WHAT YOU HAVE TO DO ▸ Starting at the line below holding "ATOM 261 O O" and stopping at the line holding "ATOM 264 C CA", print every line exactly, both ends included, and leave the rest out.

INFORMATION SUPPLIED ▸
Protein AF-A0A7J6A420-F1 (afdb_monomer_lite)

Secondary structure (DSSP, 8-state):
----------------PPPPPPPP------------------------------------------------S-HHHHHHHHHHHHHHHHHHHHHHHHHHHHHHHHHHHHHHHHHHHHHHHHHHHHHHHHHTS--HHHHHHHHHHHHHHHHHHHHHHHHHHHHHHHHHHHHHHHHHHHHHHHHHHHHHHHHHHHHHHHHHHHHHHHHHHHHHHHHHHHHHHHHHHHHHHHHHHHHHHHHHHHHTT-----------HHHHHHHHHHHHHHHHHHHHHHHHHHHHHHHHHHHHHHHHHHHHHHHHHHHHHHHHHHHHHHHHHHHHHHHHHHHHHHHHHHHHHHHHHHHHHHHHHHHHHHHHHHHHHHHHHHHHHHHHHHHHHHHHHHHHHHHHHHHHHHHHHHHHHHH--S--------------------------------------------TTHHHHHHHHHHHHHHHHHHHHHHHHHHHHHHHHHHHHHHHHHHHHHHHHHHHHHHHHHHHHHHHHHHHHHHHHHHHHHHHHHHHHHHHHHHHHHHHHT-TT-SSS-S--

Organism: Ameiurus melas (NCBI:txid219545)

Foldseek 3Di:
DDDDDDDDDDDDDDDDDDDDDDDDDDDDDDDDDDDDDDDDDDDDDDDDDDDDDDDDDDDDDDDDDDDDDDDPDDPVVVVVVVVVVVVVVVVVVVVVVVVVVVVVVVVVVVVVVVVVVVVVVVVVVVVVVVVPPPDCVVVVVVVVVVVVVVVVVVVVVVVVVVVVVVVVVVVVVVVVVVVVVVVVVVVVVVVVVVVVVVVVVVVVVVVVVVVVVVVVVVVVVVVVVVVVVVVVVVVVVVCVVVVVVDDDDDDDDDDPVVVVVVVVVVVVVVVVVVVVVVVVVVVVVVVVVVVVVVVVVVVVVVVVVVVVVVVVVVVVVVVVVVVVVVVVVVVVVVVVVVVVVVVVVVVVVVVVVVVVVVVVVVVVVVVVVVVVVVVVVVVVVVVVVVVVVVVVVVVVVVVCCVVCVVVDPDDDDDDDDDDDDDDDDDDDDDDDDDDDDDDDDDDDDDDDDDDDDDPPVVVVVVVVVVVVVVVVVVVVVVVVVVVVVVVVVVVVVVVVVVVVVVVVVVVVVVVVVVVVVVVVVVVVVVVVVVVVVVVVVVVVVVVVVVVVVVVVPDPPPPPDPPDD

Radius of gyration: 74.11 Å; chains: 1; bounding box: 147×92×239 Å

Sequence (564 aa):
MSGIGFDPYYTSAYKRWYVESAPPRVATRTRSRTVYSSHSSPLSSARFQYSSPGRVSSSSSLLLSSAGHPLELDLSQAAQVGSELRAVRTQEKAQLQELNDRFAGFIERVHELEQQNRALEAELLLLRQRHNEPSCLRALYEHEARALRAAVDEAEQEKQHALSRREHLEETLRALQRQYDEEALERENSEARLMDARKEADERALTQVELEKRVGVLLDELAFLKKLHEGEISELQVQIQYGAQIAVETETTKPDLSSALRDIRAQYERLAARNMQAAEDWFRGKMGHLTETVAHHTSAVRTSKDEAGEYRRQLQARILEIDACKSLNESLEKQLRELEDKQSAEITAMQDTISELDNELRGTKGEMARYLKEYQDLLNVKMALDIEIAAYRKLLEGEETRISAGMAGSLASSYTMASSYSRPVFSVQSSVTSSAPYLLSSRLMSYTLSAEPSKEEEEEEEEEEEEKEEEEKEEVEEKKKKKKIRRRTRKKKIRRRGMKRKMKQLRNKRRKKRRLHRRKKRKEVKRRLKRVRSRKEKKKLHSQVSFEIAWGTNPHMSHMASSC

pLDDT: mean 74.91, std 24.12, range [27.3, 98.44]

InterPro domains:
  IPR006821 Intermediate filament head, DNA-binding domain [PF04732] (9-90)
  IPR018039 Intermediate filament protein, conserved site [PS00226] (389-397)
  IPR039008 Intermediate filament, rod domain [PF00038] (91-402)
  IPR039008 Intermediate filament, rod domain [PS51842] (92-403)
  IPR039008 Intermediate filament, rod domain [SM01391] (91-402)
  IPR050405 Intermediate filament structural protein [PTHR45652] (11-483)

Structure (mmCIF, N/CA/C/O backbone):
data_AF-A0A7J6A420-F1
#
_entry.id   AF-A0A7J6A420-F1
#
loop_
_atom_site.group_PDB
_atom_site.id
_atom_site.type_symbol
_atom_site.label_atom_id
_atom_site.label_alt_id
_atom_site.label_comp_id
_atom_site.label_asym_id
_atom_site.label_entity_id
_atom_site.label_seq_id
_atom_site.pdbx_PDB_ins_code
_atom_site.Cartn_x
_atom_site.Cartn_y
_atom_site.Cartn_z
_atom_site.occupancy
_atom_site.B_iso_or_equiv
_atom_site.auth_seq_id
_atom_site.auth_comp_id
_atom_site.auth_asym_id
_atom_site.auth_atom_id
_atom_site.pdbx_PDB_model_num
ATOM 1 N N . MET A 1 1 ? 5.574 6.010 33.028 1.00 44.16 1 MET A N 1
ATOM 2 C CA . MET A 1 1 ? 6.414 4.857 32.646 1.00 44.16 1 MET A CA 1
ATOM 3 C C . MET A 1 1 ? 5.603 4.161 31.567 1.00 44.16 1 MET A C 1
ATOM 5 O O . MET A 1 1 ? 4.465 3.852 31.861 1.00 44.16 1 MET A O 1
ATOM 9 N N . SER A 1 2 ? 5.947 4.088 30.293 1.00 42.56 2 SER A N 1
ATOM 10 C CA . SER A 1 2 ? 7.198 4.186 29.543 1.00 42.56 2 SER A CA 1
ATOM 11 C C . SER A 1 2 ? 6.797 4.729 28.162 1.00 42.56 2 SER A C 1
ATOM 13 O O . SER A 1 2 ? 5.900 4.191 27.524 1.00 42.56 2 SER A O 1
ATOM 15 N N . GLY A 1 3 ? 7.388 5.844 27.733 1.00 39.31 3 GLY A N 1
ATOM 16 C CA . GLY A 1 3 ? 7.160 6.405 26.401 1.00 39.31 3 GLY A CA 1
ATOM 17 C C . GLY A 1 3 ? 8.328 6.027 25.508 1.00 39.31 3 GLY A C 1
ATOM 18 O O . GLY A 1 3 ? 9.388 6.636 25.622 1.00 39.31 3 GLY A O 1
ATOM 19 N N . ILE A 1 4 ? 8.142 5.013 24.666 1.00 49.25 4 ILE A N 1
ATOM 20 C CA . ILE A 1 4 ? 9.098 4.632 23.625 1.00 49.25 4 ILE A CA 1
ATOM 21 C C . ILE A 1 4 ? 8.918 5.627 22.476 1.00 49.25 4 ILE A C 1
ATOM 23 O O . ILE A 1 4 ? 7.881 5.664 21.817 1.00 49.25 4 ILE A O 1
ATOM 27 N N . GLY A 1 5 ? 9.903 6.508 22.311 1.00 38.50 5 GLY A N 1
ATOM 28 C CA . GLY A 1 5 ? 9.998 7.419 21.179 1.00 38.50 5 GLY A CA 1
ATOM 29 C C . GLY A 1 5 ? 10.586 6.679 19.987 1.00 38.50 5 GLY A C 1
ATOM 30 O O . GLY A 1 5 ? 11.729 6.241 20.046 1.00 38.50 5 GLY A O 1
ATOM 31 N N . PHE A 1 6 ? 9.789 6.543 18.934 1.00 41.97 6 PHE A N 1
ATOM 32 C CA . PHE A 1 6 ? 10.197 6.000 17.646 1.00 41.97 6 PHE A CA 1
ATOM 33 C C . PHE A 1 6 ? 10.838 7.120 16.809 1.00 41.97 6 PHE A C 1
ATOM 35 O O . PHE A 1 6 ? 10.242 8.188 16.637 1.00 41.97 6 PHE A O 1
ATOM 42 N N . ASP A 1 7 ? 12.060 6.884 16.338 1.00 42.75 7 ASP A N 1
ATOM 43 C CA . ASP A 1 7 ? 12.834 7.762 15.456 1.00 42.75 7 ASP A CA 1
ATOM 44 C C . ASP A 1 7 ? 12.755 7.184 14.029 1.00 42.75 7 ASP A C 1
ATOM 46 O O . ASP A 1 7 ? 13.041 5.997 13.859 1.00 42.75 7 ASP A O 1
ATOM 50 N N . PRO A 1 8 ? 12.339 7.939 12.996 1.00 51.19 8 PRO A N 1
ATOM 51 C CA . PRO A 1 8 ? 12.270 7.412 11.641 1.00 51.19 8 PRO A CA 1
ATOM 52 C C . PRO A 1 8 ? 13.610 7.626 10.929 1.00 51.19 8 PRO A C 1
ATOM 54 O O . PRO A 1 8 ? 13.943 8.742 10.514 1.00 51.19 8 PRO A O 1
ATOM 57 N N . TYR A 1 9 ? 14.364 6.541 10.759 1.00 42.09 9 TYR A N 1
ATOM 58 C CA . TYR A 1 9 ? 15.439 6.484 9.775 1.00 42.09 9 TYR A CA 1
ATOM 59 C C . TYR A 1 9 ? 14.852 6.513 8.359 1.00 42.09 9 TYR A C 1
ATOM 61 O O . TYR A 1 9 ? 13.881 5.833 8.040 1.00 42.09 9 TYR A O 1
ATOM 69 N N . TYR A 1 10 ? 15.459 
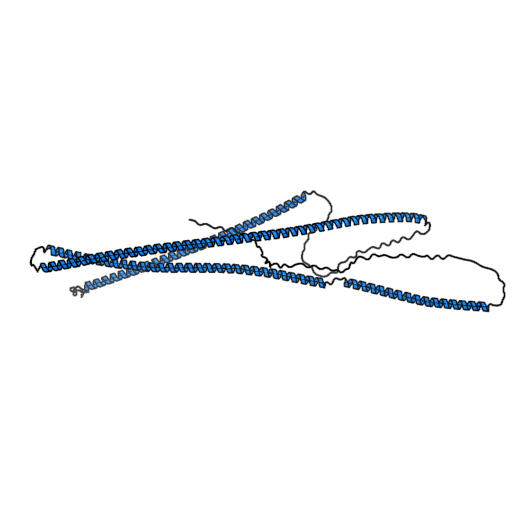7.356 7.529 1.00 42.25 10 TYR A N 1
ATOM 70 C CA . TYR A 1 10 ? 15.318 7.387 6.080 1.00 42.25 10 TYR A CA 1
ATOM 71 C C . TYR A 1 10 ? 15.702 6.024 5.489 1.00 42.25 10 TYR A C 1
ATOM 73 O O . TYR A 1 10 ? 16.800 5.544 5.767 1.00 42.25 10 TYR A O 1
ATOM 81 N N . THR A 1 11 ? 14.872 5.470 4.604 1.00 33.19 11 THR A N 1
ATOM 82 C CA . THR A 1 11 ? 15.291 4.398 3.694 1.00 33.19 11 THR A CA 1
ATOM 83 C C . THR A 1 11 ? 15.205 4.898 2.258 1.00 33.19 11 THR A C 1
ATOM 85 O O . THR A 1 11 ? 14.230 5.522 1.840 1.00 33.19 11 THR A O 1
ATOM 88 N N . SER A 1 12 ? 16.316 4.682 1.565 1.00 32.66 12 SER A N 1
ATOM 89 C CA . SER A 1 12 ? 16.600 4.981 0.169 1.00 32.66 12 SER A CA 1
ATOM 90 C C . SER A 1 12 ? 15.578 4.330 -0.767 1.00 32.66 12 SER A C 1
ATOM 92 O O . SER A 1 12 ? 15.286 3.146 -0.627 1.00 32.66 12 SER A O 1
ATOM 94 N N . ALA A 1 13 ? 15.049 5.095 -1.721 1.00 34.12 13 ALA A N 1
ATOM 95 C CA . ALA A 1 13 ? 14.199 4.586 -2.790 1.00 34.12 13 ALA A CA 1
ATOM 96 C C . ALA A 1 13 ? 15.071 4.284 -4.017 1.00 34.12 13 ALA A C 1
ATOM 98 O O . ALA A 1 13 ? 15.443 5.198 -4.755 1.00 34.12 13 ALA A O 1
ATOM 99 N N . TYR A 1 14 ? 15.394 3.008 -4.228 1.00 37.47 14 TYR A N 1
ATOM 100 C CA . TYR A 1 14 ? 15.892 2.518 -5.511 1.00 37.47 14 TYR A CA 1
ATOM 101 C C . TYR A 1 14 ? 14.693 2.297 -6.440 1.00 37.47 14 TYR A C 1
ATOM 103 O O . TYR A 1 14 ? 13.781 1.531 -6.136 1.00 37.47 14 TYR A O 1
ATOM 111 N N . LYS A 1 15 ? 14.680 3.014 -7.566 1.00 39.81 15 LYS A N 1
ATOM 112 C CA . LYS A 1 15 ? 13.773 2.777 -8.693 1.00 39.81 15 LYS A CA 1
ATOM 113 C C . LYS A 1 15 ? 14.254 1.536 -9.443 1.00 39.81 15 LYS A C 1
ATOM 115 O O . LYS A 1 15 ? 15.408 1.514 -9.864 1.00 39.81 15 LYS A O 1
ATOM 120 N N . ARG A 1 16 ? 13.374 0.566 -9.693 1.00 32.12 16 ARG A N 1
ATOM 121 C CA . ARG A 1 16 ? 13.612 -0.480 -10.694 1.00 32.12 16 ARG A CA 1
ATOM 122 C C . ARG A 1 16 ? 12.357 -0.676 -11.533 1.00 32.12 16 ARG A C 1
ATOM 124 O O . ARG A 1 16 ? 11.264 -0.847 -11.006 1.00 32.12 16 ARG A O 1
ATOM 131 N N . TRP A 1 17 ? 12.555 -0.537 -12.835 1.00 34.53 17 TRP A N 1
ATOM 132 C CA . TRP A 1 17 ? 11.572 -0.737 -13.886 1.00 34.53 17 TRP A CA 1
ATOM 133 C C . TRP A 1 17 ? 11.294 -2.238 -14.019 1.00 34.53 17 TRP A C 1
ATOM 135 O O . TRP A 1 17 ? 12.237 -3.027 -14.002 1.00 34.53 17 TRP A O 1
ATOM 145 N N . TYR A 1 18 ? 10.026 -2.625 -14.158 1.00 34.12 18 TYR A N 1
ATOM 146 C CA . TYR A 1 18 ? 9.643 -3.968 -14.590 1.00 34.12 18 TYR A CA 1
ATOM 147 C C . TYR A 1 18 ? 9.233 -3.908 -16.064 1.00 34.12 18 TYR A C 1
ATOM 149 O O . TYR A 1 18 ? 8.341 -3.146 -16.431 1.00 34.12 18 TYR A O 1
ATOM 157 N N . VAL A 1 19 ? 9.918 -4.702 -16.889 1.00 36.59 19 VAL A N 1
ATOM 158 C CA . VAL A 1 19 ? 9.539 -5.044 -18.264 1.00 36.59 19 VAL A CA 1
ATOM 159 C C . VAL A 1 19 ? 8.822 -6.392 -18.214 1.00 36.59 19 VAL A C 1
ATOM 161 O O . VAL A 1 19 ? 9.273 -7.324 -17.550 1.00 36.59 19 VAL A O 1
ATOM 164 N N . GLU A 1 20 ? 7.676 -6.457 -18.879 1.00 30.97 20 GLU A N 1
ATOM 165 C CA . GLU A 1 20 ? 6.785 -7.608 -18.973 1.00 30.97 20 GLU A CA 1
ATOM 166 C C . GLU A 1 20 ? 7.246 -8.526 -20.120 1.00 30.97 20 GLU A C 1
ATOM 168 O O . GLU A 1 20 ? 7.280 -8.112 -21.279 1.00 30.97 20 GLU A O 1
ATOM 173 N N . SER A 1 21 ? 7.632 -9.766 -19.801 1.00 35.19 21 SER A N 1
ATOM 174 C CA . SER A 1 21 ? 8.087 -10.767 -20.777 1.00 35.19 21 SER A CA 1
ATOM 175 C C . SER A 1 21 ? 6.984 -11.787 -21.073 1.00 35.19 21 SER A C 1
ATOM 177 O O . SER A 1 21 ? 6.505 -12.481 -20.176 1.00 35.19 21 SER A O 1
ATOM 179 N N . ALA A 1 22 ? 6.606 -11.901 -22.348 1.00 41.25 22 ALA A N 1
ATOM 180 C CA . ALA A 1 22 ? 5.700 -12.921 -22.887 1.00 41.25 22 ALA A CA 1
ATOM 181 C C . ALA A 1 22 ? 6.444 -14.253 -23.197 1.00 41.25 22 ALA A C 1
ATOM 183 O O . ALA A 1 22 ? 7.671 -14.254 -23.300 1.00 41.25 22 ALA A O 1
ATOM 184 N N . PRO A 1 23 ? 5.740 -15.400 -23.342 1.00 46.00 23 PRO A N 1
ATOM 185 C CA . PRO A 1 23 ? 6.339 -16.738 -23.240 1.00 46.00 23 PRO A CA 1
ATOM 186 C C . PRO A 1 23 ? 6.891 -17.295 -24.572 1.00 46.00 23 PRO A C 1
ATOM 188 O O . PRO A 1 23 ? 6.526 -16.810 -25.648 1.00 46.00 23 PRO A O 1
ATOM 191 N N . PRO A 1 24 ? 7.732 -18.355 -24.536 1.00 46.97 24 PRO A N 1
ATOM 192 C CA . PRO A 1 24 ? 8.454 -18.843 -25.705 1.00 46.97 24 PRO A CA 1
ATOM 193 C C . PRO A 1 24 ? 7.633 -19.849 -26.526 1.00 46.97 24 PRO A C 1
ATOM 195 O O . PRO A 1 24 ? 6.916 -20.694 -25.988 1.00 46.97 24 PRO A O 1
ATOM 198 N N . ARG A 1 25 ? 7.800 -19.813 -27.854 1.00 38.16 25 ARG A N 1
ATOM 199 C CA . ARG A 1 25 ? 7.392 -20.891 -28.767 1.00 38.16 25 ARG A CA 1
ATOM 200 C C . ARG A 1 25 ? 8.628 -21.544 -29.380 1.00 38.16 25 ARG A C 1
ATOM 202 O O . ARG A 1 25 ? 9.457 -20.882 -29.991 1.00 38.16 25 ARG A O 1
ATOM 209 N N . VAL A 1 26 ? 8.705 -22.861 -29.220 1.00 37.81 26 VAL A N 1
ATOM 210 C CA . VAL A 1 26 ? 9.678 -23.772 -29.835 1.00 37.81 26 VAL A CA 1
ATOM 211 C C . VAL A 1 26 ? 9.087 -24.321 -31.138 1.00 37.81 26 VAL A C 1
ATOM 213 O O . VAL A 1 26 ? 7.959 -24.803 -31.099 1.00 37.81 26 VAL A O 1
ATOM 216 N N . ALA A 1 27 ? 9.845 -24.310 -32.247 1.00 32.50 27 ALA A N 1
ATOM 217 C CA . ALA A 1 27 ? 9.821 -25.359 -33.286 1.00 32.50 27 ALA A CA 1
ATOM 218 C C . ALA A 1 27 ? 10.918 -25.176 -34.368 1.00 32.50 27 ALA A C 1
ATOM 220 O O . ALA A 1 27 ? 10.869 -24.282 -35.204 1.00 32.50 27 ALA A O 1
ATOM 221 N N . THR A 1 28 ? 11.899 -26.082 -34.321 1.00 34.12 28 THR A N 1
ATOM 222 C CA . THR A 1 28 ? 12.509 -26.871 -35.417 1.00 34.12 28 THR A CA 1
ATOM 223 C C . THR A 1 28 ? 12.753 -26.273 -36.818 1.00 34.12 28 THR A C 1
ATOM 225 O O . THR A 1 28 ? 11.891 -26.260 -37.689 1.00 34.12 28 THR A O 1
ATOM 228 N N . ARG A 1 29 ? 14.037 -25.978 -37.060 1.00 37.75 29 ARG A N 1
ATOM 229 C CA . ARG A 1 29 ? 14.913 -26.387 -38.184 1.00 37.75 29 ARG A CA 1
ATOM 230 C C . ARG A 1 29 ? 14.262 -27.104 -39.391 1.00 37.75 29 ARG A C 1
ATOM 232 O O . ARG A 1 29 ? 13.819 -28.240 -39.268 1.00 37.75 29 ARG A O 1
ATOM 239 N N . THR A 1 30 ? 14.445 -26.554 -40.594 1.00 31.52 30 THR A N 1
ATOM 240 C CA . THR A 1 30 ? 14.710 -27.333 -41.823 1.00 31.52 30 THR A CA 1
ATOM 241 C C . THR A 1 30 ? 15.587 -26.544 -42.796 1.00 31.52 30 THR A C 1
ATOM 243 O O . THR A 1 30 ? 15.597 -25.321 -42.841 1.00 31.52 30 THR A O 1
ATOM 246 N N . ARG A 1 31 ? 16.406 -27.309 -43.511 1.00 36.94 31 ARG A N 1
ATOM 247 C CA . ARG A 1 31 ? 17.540 -26.947 -44.360 1.00 36.94 31 ARG A CA 1
ATOM 248 C C . ARG A 1 31 ? 17.093 -27.088 -45.815 1.00 36.94 31 ARG A C 1
ATOM 250 O O . ARG A 1 31 ? 16.467 -28.100 -46.109 1.00 36.94 31 ARG A O 1
ATOM 257 N N . SER A 1 32 ? 17.483 -26.187 -46.721 1.00 33.56 32 SER A N 1
ATOM 258 C CA . SER A 1 32 ? 17.725 -26.513 -48.141 1.00 33.56 32 SER A CA 1
ATOM 259 C C . SER A 1 32 ? 18.533 -25.427 -48.862 1.00 33.56 32 SER A C 1
ATOM 261 O O . SER A 1 32 ? 18.298 -24.236 -48.700 1.00 33.56 32 SER A O 1
ATOM 263 N N . ARG A 1 33 ? 19.524 -25.912 -49.620 1.00 34.00 33 ARG A N 1
ATOM 264 C CA . ARG A 1 33 ? 20.404 -25.239 -50.593 1.00 34.00 33 ARG A CA 1
ATOM 265 C C . ARG A 1 33 ? 19.622 -24.855 -51.862 1.00 34.00 33 ARG A C 1
ATOM 267 O O . ARG A 1 33 ? 18.701 -25.590 -52.183 1.00 34.00 33 ARG A O 1
ATOM 274 N N . THR A 1 34 ? 20.053 -23.830 -52.614 1.00 34.34 34 THR A N 1
ATOM 275 C CA . THR A 1 34 ? 20.872 -23.896 -53.867 1.00 34.34 34 THR A CA 1
ATOM 276 C C . THR A 1 34 ? 20.934 -22.508 -54.545 1.00 34.34 34 THR A C 1
ATOM 278 O O . THR A 1 34 ? 19.916 -21.841 -54.627 1.00 34.34 34 THR A O 1
ATOM 281 N N . VAL A 1 35 ? 22.130 -21.949 -54.797 1.00 37.09 35 VAL A N 1
ATOM 282 C CA . VAL A 1 35 ? 22.885 -21.847 -56.084 1.00 37.09 35 VAL A CA 1
ATOM 283 C C . VAL A 1 35 ? 22.332 -20.841 -57.115 1.00 37.09 35 VAL A C 1
ATOM 285 O O . VAL A 1 35 ? 21.404 -21.159 -57.844 1.00 37.09 35 VAL A O 1
ATOM 288 N N . TYR A 1 36 ? 23.015 -19.693 -57.245 1.00 34.50 36 TYR A N 1
ATOM 289 C CA . TYR A 1 36 ? 23.463 -19.044 -58.501 1.00 34.50 36 TYR A CA 1
ATOM 290 C C . TYR A 1 36 ? 24.477 -17.947 -58.088 1.00 34.50 36 TYR A C 1
ATOM 292 O O . TYR A 1 36 ? 24.188 -17.181 -57.176 1.00 34.50 36 TYR A O 1
ATOM 300 N N . SER A 1 37 ? 25.773 -18.041 -58.424 1.00 29.95 37 SER A N 1
ATOM 301 C CA . SER A 1 37 ? 26.440 -17.466 -59.617 1.00 29.95 37 SER A CA 1
ATOM 302 C C . SER A 1 37 ? 26.096 -15.975 -59.818 1.00 29.95 37 SER A C 1
ATOM 304 O O . SER A 1 37 ? 24.925 -15.633 -59.840 1.00 29.95 37 SER A O 1
ATOM 306 N N . SER A 1 38 ? 27.014 -15.015 -59.934 1.00 36.00 38 SER A N 1
ATOM 307 C CA . SER A 1 38 ? 28.357 -15.060 -60.512 1.00 36.00 38 SER A CA 1
ATOM 308 C C . SER A 1 38 ? 29.232 -13.896 -60.027 1.00 36.00 38 SER A C 1
ATOM 310 O O . SER A 1 38 ? 28.785 -12.794 -59.728 1.00 36.00 38 SER A O 1
ATOM 312 N N . HIS A 1 39 ? 30.510 -14.222 -60.008 1.00 33.41 39 HIS A N 1
ATOM 313 C CA . HIS A 1 39 ? 31.740 -13.476 -59.767 1.00 33.41 39 HIS A CA 1
ATOM 314 C C . HIS A 1 39 ? 31.941 -12.339 -60.785 1.00 33.41 39 HIS A C 1
ATOM 316 O O . HIS A 1 39 ? 31.739 -12.544 -61.980 1.00 33.41 39 HIS A O 1
ATOM 322 N N . SER A 1 40 ? 32.441 -11.186 -60.335 1.00 33.41 40 SER A N 1
ATOM 323 C CA . SER A 1 40 ? 33.102 -10.194 -61.190 1.00 33.41 40 SER A CA 1
ATOM 324 C C . SER A 1 40 ? 34.513 -9.939 -60.660 1.00 33.41 40 SER A C 1
ATOM 326 O O . SER A 1 40 ? 34.689 -9.518 -59.517 1.00 33.41 40 SER A O 1
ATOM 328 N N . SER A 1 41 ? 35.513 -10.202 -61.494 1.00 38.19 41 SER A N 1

COMPLETED TASK ▸
ATOM 261 O O . SER A 1 32 ? 18.298 -24.236 -48.700 1.00 33.56 32 SER A O 1
ATOM 263 N N . ARG A 1 33 ? 19.524 -25.912 -49.620 1.00 34.00 33 ARG A N 1
ATOM 264 C CA . ARG A 1 33 ? 20.404 -25.239 -50.593 1.00 34.00 33 ARG A CA 1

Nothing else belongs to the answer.